#### About this task:
Lines from the line with "ATOM 1 N N ." to the line with "ATOM 16 O O" in the entries below, and only those, must be output exactly, with both ends included.

#### Data under study:
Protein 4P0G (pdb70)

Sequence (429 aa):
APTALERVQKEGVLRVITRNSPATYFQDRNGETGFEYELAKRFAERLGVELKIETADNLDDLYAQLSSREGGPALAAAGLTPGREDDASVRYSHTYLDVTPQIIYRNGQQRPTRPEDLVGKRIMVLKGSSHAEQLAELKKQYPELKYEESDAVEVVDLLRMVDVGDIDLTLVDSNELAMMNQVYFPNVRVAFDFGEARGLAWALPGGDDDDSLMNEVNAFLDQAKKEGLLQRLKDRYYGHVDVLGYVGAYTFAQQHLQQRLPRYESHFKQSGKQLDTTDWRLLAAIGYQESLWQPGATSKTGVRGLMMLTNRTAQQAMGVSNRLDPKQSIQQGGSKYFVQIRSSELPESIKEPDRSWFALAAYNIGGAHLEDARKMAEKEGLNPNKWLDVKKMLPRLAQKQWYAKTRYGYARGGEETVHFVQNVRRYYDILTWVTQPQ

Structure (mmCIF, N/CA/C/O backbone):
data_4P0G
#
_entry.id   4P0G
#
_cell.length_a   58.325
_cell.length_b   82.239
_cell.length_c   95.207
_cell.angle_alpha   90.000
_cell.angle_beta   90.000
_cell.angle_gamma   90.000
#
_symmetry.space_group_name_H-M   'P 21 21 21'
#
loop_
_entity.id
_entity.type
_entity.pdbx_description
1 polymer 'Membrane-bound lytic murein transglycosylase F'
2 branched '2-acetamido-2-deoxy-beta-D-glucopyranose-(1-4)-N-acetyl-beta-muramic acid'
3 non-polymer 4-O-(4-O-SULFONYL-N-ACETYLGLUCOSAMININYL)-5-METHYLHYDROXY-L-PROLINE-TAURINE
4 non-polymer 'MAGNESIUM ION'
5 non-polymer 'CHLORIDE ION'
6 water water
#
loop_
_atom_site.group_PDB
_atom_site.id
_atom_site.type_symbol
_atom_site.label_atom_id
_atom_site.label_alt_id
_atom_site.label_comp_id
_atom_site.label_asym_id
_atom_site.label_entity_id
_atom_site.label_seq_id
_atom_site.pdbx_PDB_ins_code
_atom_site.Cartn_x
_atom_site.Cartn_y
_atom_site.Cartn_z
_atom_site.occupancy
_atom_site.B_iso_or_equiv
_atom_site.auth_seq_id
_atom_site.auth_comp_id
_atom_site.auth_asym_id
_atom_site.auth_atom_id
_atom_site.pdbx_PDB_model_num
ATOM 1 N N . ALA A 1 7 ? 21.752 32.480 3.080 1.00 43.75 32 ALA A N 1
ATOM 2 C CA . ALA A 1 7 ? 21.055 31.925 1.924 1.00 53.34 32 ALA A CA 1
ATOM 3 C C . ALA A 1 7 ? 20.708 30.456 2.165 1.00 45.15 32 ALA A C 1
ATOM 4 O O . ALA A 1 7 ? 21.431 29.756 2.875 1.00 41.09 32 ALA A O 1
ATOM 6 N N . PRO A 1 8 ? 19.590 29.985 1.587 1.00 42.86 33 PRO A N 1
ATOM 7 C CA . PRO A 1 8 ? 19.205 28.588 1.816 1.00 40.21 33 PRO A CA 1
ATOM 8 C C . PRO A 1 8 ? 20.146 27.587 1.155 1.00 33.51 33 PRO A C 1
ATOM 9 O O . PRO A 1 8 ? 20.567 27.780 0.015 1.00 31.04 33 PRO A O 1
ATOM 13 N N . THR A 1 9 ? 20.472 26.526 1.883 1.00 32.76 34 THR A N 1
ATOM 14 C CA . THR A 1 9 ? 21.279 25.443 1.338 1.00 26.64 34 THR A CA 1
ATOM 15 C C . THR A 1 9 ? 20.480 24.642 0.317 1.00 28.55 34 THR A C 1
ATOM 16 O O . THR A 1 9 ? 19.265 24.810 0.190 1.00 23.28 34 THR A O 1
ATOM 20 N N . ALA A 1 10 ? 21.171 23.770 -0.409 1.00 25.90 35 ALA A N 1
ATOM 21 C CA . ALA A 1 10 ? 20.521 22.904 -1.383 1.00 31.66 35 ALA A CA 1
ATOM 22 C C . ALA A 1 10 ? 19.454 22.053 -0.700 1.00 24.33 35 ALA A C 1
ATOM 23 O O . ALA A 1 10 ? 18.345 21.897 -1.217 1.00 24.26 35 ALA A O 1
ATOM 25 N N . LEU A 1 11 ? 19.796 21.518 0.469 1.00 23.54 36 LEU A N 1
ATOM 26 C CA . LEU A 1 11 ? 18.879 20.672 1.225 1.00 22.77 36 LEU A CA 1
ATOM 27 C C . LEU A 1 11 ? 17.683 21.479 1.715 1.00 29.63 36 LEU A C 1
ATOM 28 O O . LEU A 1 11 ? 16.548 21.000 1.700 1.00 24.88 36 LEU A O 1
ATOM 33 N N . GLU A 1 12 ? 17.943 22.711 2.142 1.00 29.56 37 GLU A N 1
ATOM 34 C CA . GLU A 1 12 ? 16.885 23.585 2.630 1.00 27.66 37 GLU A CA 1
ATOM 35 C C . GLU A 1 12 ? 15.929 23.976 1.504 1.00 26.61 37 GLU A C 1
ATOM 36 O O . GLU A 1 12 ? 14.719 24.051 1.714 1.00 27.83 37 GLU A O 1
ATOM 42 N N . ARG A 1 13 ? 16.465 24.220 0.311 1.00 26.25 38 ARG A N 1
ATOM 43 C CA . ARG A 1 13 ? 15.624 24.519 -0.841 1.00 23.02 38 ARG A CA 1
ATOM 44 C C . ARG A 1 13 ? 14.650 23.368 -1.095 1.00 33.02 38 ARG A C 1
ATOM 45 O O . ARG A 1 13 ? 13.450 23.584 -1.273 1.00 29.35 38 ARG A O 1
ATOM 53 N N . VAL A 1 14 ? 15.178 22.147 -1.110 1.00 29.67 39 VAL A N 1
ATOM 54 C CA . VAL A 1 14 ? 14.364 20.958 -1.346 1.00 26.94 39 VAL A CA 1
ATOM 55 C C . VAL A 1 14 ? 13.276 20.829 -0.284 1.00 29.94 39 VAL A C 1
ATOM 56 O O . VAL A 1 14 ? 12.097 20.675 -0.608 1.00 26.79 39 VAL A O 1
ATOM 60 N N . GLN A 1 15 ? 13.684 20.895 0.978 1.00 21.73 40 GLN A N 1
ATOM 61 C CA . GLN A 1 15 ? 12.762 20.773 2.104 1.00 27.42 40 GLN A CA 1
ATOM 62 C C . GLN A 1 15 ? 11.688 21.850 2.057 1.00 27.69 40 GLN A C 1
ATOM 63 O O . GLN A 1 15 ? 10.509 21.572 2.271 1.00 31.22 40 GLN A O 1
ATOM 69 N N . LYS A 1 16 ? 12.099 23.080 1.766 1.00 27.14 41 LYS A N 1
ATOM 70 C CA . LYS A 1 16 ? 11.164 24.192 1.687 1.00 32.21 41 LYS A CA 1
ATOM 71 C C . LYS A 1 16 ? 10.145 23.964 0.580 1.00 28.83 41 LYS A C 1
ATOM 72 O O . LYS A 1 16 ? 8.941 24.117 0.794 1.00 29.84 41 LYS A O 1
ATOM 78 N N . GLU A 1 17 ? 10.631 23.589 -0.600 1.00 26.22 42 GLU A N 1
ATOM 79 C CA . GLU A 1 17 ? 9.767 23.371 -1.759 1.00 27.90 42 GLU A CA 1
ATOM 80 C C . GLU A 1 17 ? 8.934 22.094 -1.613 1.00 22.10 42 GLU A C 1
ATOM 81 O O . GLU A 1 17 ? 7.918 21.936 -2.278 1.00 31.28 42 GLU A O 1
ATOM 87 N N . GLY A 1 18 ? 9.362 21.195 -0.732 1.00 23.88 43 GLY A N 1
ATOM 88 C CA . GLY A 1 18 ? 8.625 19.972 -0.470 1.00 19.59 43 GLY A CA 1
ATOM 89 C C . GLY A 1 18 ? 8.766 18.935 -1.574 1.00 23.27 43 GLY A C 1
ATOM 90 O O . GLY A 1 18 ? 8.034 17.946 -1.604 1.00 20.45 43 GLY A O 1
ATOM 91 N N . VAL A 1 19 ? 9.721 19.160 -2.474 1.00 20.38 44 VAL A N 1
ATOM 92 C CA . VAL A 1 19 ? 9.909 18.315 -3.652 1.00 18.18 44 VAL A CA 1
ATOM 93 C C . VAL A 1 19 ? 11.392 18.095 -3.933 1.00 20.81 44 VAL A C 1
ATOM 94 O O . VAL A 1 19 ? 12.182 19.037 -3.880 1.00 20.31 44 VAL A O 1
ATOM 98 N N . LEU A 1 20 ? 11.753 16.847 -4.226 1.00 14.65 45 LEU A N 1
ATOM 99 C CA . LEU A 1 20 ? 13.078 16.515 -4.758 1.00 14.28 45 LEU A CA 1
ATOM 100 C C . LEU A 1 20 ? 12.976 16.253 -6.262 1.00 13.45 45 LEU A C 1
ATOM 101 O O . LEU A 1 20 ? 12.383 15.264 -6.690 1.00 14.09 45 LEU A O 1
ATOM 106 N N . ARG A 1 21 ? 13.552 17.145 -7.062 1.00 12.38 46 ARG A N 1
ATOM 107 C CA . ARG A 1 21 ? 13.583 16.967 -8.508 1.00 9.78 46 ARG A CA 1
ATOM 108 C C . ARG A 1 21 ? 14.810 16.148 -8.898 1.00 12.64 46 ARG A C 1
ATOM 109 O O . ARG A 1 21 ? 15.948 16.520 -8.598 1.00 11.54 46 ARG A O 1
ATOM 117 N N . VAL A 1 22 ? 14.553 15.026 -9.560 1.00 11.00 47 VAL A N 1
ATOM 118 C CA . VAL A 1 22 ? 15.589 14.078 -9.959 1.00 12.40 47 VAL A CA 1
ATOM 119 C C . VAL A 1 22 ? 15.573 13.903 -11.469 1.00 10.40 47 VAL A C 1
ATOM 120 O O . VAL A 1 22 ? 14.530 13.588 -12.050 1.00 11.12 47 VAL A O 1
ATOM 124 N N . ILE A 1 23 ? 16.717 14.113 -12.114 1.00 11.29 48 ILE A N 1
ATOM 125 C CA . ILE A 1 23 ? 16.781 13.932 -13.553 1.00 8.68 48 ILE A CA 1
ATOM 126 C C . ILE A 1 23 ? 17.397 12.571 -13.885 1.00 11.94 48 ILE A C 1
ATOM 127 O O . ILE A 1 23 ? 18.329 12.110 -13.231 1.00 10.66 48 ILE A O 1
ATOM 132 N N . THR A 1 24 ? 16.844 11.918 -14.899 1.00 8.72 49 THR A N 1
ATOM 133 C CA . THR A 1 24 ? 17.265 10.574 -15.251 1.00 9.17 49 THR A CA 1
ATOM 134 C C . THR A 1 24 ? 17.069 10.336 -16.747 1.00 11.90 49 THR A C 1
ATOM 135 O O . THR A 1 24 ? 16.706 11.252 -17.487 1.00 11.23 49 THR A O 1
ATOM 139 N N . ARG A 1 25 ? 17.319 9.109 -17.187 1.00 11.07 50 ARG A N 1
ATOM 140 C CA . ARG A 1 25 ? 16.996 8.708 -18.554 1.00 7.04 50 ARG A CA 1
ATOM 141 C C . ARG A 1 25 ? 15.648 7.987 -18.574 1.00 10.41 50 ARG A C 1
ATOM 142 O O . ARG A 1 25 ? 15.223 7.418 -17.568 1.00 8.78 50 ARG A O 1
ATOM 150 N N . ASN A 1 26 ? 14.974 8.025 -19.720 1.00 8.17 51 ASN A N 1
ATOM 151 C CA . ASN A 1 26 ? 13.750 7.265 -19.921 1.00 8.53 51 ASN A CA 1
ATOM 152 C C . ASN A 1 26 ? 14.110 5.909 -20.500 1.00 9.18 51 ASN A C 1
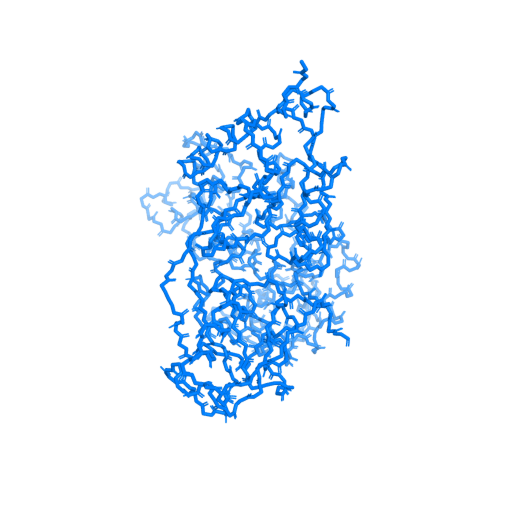
ATOM 153 O O . ASN A 1 26 ? 14.315 5.773 -21.704 1.00 11.51 51 ASN A O 1
ATOM 158 N N . SER A 1 27 ? 14.203 4.912 -19.626 1.00 9.74 52 SER A N 1
ATOM 159 C CA . SER A 1 27 ? 14.565 3.560 -20.026 1.00 10.02 52 SER A CA 1
ATOM 160 C C . SER A 1 27 ? 14.230 2.612 -18.886 1.00 9.94 52 SER A C 1
ATOM 161 O O . SER A 1 27 ? 14.283 3.007 -17.721 1.00 9.43 52 SER A O 1
ATOM 164 N N . PRO A 1 28 ? 13.889 1.354 -19.208 1.00 9.28 53 PRO A N 1
ATOM 165 C CA . PRO A 1 28 ? 13.572 0.399 -18.135 1.00 11.13 53 PRO A CA 1
ATOM 166 C C . PRO A 1 28 ? 14.625 0.318 -17.028 1.00 11.13 53 PRO A C 1
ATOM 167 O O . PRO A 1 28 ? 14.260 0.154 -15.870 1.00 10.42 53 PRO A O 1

#### Result of the exercise:
ATOM 1 N N . ALA A 1 7 ? 21.752 32.480 3.080 1.00 43.75 32 ALA A N 1
ATOM 2 C CA . ALA A 1 7 ? 21.055 31.925 1.924 1.00 53.34 32 ALA A CA 1
ATOM 3 C C . ALA A 1 7 ? 20.708 30.456 2.165 1.00 45.15 32 ALA A C 1
ATOM 4 O O . ALA A 1 7 ? 21.431 29.756 2.875 1.00 41.09 32 ALA A O 1
ATOM 6 N N . PRO A 1 8 ? 19.590 29.985 1.587 1.00 42.86 33 PRO A N 1
ATOM 7 C CA . PRO A 1 8 ? 19.205 28.588 1.816 1.00 40.21 33 PRO A CA 1
ATOM 8 C C . PRO A 1 8 ? 20.146 27.587 1.155 1.00 33.51 33 PRO A C 1
ATOM 9 O O . PRO A 1 8 ? 20.567 27.780 0.015 1.00 31.04 33 PRO A O 1
ATOM 13 N N . THR A 1 9 ? 20.472 26.526 1.883 1.00 32.76 34 THR A N 1
ATOM 14 C CA . THR A 1 9 ? 21.279 25.443 1.338 1.00 26.64 34 THR A CA 1
ATOM 15 C C . THR A 1 9 ? 20.480 24.642 0.317 1.00 28.55 34 THR A C 1
ATOM 16 O O . THR A 1 9 ? 19.265 24.810 0.190 1.00 23.28 34 THR A O 1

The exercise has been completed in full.